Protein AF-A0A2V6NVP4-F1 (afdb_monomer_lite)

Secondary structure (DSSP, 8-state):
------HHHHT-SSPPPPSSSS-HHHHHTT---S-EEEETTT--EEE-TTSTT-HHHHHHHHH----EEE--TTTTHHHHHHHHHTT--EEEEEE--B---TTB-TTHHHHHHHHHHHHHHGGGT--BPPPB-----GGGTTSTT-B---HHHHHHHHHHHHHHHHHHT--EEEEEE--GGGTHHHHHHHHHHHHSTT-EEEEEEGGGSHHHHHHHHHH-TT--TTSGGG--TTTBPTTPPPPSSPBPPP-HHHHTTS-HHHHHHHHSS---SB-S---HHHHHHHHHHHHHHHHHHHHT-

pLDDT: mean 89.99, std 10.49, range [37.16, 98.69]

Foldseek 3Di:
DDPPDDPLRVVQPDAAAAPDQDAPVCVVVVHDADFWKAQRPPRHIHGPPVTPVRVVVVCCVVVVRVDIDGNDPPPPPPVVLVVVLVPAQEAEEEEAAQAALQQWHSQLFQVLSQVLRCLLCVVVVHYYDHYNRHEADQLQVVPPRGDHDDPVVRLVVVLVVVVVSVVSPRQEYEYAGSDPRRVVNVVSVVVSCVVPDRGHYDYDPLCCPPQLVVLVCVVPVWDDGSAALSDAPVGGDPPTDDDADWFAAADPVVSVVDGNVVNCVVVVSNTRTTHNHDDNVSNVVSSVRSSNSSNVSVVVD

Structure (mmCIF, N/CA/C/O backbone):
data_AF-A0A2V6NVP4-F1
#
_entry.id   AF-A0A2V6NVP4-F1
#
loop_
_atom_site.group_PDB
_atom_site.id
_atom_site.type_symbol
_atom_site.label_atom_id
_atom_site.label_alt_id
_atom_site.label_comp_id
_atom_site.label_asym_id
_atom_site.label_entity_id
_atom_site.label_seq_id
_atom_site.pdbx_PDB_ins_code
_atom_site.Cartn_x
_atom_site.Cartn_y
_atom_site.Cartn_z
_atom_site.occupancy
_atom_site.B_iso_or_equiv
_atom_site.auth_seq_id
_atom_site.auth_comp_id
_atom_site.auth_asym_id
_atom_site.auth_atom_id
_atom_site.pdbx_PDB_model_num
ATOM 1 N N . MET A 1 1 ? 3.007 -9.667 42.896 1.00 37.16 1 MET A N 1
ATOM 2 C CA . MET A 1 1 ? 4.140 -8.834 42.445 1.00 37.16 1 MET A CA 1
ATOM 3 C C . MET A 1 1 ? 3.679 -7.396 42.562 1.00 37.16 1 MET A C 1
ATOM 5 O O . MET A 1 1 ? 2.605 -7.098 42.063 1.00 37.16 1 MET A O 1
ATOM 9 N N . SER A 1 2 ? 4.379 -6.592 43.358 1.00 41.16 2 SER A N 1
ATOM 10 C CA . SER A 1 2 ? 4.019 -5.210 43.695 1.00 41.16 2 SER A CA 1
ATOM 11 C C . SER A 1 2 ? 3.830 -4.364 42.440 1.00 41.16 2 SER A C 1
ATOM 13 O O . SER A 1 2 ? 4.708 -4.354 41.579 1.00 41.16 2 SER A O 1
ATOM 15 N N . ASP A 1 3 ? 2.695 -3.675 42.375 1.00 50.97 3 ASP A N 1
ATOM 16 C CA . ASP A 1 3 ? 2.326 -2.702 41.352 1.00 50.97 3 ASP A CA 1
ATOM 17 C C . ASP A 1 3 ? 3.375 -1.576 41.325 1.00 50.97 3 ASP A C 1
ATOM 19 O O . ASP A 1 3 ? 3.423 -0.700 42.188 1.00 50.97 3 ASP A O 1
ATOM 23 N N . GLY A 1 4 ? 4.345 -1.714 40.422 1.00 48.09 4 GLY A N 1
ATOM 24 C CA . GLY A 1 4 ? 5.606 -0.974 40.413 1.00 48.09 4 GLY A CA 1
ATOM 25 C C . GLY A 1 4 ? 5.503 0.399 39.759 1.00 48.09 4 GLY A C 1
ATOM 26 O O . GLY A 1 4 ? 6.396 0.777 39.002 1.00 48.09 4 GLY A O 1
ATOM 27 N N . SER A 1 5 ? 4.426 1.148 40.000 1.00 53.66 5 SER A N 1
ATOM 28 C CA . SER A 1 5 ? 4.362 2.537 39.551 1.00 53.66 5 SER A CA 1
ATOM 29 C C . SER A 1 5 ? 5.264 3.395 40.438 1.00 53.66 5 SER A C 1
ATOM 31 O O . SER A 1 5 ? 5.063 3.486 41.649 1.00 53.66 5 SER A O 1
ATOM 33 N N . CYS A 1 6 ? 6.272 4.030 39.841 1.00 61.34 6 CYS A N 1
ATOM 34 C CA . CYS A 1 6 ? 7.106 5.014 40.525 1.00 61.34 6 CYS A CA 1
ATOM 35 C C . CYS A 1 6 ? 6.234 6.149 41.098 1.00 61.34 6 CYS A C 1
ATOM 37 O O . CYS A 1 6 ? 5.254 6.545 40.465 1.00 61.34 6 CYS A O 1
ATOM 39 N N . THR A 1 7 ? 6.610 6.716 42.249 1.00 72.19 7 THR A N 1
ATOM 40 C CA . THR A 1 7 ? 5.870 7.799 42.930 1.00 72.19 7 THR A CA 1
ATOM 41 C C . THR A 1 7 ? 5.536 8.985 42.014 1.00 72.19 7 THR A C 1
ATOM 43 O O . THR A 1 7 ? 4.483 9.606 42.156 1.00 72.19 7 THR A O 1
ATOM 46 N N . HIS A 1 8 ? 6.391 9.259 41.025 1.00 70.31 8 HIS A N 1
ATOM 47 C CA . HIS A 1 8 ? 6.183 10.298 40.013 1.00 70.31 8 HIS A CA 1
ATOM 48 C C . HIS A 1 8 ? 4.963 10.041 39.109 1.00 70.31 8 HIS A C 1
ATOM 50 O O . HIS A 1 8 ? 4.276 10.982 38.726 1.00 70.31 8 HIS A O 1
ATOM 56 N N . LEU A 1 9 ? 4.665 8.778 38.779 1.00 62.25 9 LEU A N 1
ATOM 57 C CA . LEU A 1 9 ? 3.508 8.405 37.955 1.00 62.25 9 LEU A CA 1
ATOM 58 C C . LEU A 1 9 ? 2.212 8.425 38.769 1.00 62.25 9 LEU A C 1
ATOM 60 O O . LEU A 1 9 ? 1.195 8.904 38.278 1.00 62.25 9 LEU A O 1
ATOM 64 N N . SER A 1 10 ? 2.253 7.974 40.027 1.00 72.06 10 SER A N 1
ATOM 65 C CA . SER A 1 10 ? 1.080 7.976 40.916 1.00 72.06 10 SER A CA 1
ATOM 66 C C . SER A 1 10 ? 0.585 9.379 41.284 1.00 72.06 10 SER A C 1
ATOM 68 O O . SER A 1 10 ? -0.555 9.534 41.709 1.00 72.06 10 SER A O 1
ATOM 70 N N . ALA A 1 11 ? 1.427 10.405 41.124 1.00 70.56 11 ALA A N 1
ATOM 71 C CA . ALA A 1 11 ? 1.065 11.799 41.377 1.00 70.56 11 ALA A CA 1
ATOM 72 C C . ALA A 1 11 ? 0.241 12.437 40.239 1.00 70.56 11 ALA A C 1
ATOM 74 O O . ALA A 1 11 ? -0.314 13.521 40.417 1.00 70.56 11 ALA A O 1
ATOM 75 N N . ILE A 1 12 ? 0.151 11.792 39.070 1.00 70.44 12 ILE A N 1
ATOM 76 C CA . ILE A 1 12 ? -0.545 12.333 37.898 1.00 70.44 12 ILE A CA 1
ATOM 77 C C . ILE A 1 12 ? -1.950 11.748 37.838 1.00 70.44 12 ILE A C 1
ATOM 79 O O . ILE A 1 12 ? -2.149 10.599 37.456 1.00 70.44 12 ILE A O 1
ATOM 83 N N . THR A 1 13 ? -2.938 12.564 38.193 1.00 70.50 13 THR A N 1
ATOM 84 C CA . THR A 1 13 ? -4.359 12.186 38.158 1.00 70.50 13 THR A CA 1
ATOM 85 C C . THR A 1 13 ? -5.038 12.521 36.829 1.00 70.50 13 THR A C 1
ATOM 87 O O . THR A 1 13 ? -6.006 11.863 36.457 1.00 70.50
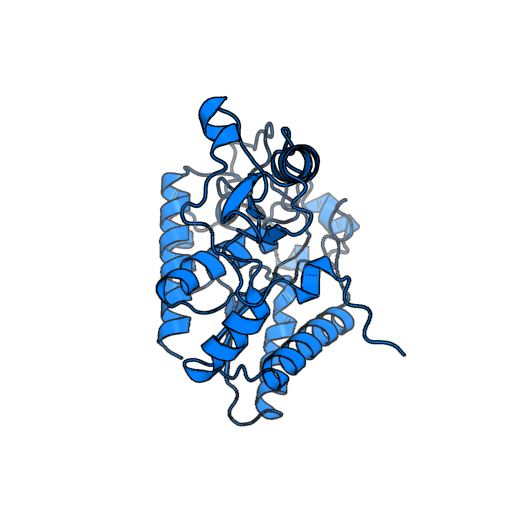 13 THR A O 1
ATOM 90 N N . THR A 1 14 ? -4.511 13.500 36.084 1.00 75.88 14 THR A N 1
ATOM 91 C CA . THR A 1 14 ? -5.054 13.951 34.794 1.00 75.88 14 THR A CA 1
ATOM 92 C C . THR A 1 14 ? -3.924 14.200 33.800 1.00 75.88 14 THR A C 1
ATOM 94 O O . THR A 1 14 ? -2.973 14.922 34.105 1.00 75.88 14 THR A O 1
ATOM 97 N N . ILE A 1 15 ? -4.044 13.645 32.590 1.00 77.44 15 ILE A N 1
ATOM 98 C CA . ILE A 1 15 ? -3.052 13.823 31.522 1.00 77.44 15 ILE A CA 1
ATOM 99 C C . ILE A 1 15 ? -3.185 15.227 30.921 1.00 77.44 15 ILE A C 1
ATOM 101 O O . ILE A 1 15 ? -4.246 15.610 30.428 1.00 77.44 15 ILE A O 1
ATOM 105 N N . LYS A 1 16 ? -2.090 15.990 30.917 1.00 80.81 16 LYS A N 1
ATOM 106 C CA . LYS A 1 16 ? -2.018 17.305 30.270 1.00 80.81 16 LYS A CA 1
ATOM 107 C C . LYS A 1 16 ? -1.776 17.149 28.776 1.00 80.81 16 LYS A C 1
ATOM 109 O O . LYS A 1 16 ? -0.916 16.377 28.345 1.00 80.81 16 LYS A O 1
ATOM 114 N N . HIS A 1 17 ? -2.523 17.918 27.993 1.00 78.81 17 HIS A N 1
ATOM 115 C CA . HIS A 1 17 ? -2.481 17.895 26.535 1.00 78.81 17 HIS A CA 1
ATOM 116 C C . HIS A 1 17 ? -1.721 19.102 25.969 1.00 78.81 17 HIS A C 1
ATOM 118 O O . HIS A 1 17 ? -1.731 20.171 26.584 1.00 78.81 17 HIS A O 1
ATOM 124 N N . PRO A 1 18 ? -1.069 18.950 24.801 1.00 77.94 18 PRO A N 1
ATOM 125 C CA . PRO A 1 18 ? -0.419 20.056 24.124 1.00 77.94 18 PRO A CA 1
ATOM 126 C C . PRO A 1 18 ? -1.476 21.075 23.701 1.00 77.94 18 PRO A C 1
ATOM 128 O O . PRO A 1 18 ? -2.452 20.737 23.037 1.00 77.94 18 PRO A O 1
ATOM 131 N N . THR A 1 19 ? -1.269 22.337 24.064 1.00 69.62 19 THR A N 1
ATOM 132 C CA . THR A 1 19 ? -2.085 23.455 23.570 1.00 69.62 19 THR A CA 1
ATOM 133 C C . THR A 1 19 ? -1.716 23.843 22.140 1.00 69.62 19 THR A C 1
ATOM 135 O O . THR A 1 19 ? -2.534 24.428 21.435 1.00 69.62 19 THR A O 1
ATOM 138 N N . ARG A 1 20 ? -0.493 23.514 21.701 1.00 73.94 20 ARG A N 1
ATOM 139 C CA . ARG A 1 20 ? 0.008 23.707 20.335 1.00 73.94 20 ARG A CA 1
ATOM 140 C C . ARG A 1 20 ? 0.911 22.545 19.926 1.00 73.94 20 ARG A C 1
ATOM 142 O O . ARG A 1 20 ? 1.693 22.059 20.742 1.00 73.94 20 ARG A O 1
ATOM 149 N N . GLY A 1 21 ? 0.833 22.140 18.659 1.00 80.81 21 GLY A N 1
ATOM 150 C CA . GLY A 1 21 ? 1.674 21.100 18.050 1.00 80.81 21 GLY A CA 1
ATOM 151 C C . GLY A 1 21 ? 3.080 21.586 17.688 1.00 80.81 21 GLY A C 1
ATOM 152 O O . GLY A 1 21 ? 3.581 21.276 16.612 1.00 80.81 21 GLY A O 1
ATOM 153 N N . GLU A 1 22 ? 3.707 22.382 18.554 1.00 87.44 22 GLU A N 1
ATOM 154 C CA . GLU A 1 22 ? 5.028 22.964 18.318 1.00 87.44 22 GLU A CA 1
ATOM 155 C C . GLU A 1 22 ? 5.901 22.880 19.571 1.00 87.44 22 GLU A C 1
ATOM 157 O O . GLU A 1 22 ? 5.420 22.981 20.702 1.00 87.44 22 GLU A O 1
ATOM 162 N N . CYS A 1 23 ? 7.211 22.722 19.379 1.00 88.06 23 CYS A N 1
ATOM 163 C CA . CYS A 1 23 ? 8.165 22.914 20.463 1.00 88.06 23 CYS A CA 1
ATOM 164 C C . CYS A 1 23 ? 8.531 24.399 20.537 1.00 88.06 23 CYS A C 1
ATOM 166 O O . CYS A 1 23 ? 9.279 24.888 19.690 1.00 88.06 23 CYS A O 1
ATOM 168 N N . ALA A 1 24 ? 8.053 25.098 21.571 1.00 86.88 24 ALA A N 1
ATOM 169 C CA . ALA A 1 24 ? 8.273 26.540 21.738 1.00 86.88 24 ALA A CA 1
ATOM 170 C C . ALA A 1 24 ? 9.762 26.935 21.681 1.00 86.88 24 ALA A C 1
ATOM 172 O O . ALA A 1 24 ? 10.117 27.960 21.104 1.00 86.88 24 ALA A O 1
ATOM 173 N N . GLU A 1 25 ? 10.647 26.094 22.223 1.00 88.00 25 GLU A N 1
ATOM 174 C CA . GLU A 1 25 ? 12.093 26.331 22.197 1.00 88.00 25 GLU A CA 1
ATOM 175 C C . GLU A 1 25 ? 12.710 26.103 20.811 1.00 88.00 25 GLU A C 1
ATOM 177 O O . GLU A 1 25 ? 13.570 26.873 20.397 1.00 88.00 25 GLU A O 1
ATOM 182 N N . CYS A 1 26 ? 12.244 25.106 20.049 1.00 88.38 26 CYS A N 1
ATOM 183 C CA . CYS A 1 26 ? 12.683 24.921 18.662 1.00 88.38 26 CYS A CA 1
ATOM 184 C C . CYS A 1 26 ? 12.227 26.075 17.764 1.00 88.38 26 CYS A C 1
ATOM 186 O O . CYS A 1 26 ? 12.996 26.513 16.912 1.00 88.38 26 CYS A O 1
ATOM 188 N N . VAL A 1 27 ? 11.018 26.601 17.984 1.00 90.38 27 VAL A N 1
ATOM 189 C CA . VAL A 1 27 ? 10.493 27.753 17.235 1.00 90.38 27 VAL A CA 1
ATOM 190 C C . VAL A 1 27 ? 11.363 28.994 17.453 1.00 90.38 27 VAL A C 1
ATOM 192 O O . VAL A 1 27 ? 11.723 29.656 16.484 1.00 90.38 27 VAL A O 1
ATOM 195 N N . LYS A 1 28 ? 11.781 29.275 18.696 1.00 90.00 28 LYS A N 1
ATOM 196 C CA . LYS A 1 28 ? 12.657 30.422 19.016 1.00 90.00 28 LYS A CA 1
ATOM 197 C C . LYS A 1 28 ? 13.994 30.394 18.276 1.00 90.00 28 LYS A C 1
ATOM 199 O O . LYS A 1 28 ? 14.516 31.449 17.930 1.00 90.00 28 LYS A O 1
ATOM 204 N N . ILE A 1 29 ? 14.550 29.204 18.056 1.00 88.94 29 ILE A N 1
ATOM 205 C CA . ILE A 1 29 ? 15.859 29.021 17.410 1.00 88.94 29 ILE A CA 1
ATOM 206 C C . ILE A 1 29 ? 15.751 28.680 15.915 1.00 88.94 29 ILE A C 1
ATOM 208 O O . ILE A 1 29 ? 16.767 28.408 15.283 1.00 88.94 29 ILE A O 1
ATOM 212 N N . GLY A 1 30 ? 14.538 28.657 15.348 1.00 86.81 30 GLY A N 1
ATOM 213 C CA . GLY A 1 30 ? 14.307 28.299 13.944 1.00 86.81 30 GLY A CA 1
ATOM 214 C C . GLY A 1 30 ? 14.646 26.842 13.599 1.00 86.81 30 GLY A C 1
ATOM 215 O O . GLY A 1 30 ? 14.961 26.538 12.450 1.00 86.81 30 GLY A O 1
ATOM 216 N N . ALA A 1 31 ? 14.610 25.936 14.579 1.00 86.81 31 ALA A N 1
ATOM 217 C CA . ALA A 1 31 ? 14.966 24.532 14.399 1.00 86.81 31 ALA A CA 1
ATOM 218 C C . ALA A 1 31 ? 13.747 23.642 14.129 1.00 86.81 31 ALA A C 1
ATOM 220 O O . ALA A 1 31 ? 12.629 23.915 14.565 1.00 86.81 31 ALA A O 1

□ □ □ □ □ □ □

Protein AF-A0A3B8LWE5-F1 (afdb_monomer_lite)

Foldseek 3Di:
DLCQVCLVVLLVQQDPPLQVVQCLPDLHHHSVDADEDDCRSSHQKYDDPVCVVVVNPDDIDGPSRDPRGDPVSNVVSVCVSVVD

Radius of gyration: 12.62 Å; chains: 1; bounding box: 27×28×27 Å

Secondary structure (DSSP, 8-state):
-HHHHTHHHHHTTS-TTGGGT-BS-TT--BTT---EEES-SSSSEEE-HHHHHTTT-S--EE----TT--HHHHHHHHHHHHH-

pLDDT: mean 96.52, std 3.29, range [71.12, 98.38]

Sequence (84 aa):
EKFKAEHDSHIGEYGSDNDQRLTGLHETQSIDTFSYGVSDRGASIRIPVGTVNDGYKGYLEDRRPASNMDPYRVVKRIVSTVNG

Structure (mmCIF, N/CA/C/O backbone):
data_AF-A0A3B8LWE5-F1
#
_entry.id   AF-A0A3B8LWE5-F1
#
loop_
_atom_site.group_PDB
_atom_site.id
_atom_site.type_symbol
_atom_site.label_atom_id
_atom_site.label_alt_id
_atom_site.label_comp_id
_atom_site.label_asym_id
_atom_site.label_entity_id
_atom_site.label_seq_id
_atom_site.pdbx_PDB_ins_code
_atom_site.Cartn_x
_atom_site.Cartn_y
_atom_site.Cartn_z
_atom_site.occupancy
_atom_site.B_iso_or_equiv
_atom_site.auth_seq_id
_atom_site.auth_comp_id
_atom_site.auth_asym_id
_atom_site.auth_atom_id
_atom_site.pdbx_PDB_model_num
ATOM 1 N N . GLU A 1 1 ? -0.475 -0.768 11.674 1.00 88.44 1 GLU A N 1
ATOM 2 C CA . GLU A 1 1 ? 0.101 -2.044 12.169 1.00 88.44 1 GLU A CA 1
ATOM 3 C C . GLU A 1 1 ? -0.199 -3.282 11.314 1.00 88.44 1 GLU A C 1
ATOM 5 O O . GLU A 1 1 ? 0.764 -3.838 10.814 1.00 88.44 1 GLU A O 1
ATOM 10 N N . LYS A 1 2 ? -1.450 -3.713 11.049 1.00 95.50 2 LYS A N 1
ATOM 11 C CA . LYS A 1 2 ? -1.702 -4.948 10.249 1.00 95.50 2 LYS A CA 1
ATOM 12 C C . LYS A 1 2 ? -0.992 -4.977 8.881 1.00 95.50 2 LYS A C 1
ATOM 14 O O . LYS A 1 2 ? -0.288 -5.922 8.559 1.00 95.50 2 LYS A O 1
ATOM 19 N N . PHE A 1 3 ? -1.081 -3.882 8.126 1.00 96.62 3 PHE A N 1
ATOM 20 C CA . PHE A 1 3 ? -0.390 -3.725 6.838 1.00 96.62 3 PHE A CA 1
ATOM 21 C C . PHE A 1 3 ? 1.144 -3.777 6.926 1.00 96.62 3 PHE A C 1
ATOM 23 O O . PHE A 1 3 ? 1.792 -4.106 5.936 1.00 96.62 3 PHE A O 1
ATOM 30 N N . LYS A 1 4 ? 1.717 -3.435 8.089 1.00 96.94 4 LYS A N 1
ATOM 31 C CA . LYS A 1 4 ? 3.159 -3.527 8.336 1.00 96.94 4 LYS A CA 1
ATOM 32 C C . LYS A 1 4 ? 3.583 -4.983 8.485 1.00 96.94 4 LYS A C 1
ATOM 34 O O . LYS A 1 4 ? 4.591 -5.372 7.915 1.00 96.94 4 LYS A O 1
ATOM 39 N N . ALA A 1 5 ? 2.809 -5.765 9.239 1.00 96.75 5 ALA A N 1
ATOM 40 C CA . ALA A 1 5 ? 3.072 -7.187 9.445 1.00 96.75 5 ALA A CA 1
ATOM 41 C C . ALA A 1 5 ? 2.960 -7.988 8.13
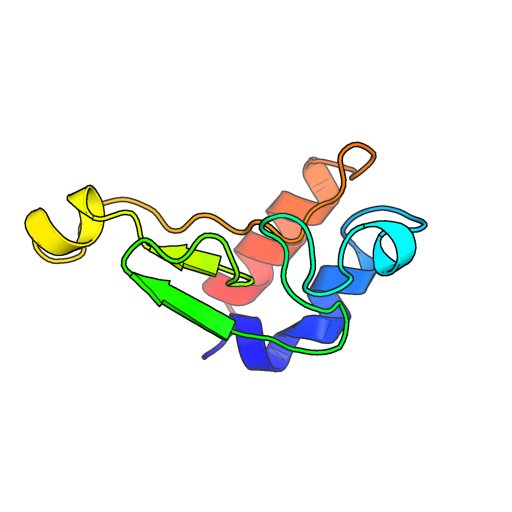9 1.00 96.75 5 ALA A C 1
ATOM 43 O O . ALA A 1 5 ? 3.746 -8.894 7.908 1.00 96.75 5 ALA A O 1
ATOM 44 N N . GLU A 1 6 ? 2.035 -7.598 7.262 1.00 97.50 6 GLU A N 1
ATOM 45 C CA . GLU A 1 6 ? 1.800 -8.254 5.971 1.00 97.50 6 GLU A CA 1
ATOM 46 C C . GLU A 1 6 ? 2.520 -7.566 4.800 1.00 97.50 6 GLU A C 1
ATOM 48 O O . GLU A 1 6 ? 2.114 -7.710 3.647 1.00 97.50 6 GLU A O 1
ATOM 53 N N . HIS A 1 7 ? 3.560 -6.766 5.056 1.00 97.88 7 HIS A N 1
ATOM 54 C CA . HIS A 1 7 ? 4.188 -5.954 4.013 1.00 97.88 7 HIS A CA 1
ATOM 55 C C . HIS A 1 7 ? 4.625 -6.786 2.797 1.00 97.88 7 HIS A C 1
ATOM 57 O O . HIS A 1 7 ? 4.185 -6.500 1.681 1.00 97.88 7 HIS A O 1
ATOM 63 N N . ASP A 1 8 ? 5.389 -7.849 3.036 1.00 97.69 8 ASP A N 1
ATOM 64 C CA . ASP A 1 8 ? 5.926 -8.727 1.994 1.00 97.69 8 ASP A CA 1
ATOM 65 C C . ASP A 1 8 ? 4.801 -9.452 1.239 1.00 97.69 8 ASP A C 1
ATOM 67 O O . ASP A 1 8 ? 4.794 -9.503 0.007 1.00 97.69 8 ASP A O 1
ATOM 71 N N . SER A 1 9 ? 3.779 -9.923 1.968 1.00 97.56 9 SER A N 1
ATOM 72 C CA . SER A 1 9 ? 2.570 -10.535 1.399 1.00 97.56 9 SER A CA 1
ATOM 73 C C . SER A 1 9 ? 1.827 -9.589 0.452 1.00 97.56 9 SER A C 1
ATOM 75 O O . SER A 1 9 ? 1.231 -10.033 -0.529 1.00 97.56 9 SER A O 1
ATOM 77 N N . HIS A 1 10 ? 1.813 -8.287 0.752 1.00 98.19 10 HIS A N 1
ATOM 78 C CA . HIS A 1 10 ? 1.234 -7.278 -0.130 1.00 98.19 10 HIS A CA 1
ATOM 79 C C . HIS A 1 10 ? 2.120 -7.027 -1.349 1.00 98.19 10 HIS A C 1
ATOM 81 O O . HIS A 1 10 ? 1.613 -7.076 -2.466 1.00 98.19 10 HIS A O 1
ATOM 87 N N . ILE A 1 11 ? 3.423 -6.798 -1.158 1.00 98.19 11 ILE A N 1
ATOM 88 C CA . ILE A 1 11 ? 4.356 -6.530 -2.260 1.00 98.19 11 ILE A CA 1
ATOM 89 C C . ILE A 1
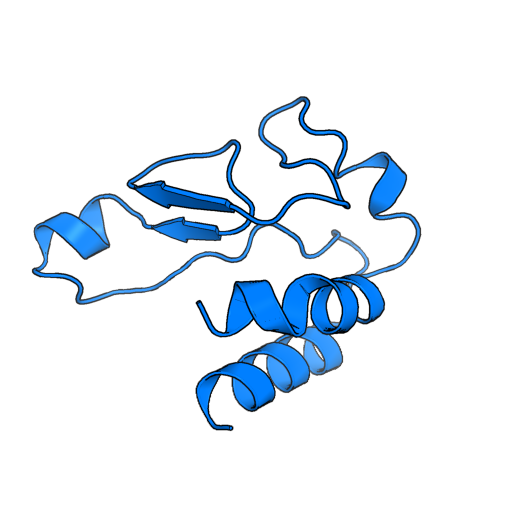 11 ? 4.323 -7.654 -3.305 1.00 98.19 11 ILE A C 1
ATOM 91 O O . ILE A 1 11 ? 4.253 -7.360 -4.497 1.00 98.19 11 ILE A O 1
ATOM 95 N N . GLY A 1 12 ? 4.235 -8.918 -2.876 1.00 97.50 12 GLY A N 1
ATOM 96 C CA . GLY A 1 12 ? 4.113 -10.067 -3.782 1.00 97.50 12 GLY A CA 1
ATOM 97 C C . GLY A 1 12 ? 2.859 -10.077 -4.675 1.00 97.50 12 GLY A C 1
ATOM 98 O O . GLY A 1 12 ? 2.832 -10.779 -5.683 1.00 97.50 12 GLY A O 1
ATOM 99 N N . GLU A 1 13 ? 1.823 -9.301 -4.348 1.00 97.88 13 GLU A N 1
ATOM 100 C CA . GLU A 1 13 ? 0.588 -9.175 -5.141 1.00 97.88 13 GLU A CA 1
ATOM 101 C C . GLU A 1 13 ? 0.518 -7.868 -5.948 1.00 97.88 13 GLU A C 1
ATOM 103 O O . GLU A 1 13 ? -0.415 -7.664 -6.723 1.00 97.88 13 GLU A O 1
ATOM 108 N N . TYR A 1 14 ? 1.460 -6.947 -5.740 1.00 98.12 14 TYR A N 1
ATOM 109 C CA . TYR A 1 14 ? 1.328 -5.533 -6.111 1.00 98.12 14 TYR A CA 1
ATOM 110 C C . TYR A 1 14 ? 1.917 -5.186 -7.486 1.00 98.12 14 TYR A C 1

□ □ □ □ □ □ □

About this exercise | Show each line of the material that includes the string "range" by copying it.

Answer box |
pLDDT: mean 89.99, std 10.49, range [37.16, 98.69]
pLDDT: mean 96.52, std 3.29, range [71.12, 98.38]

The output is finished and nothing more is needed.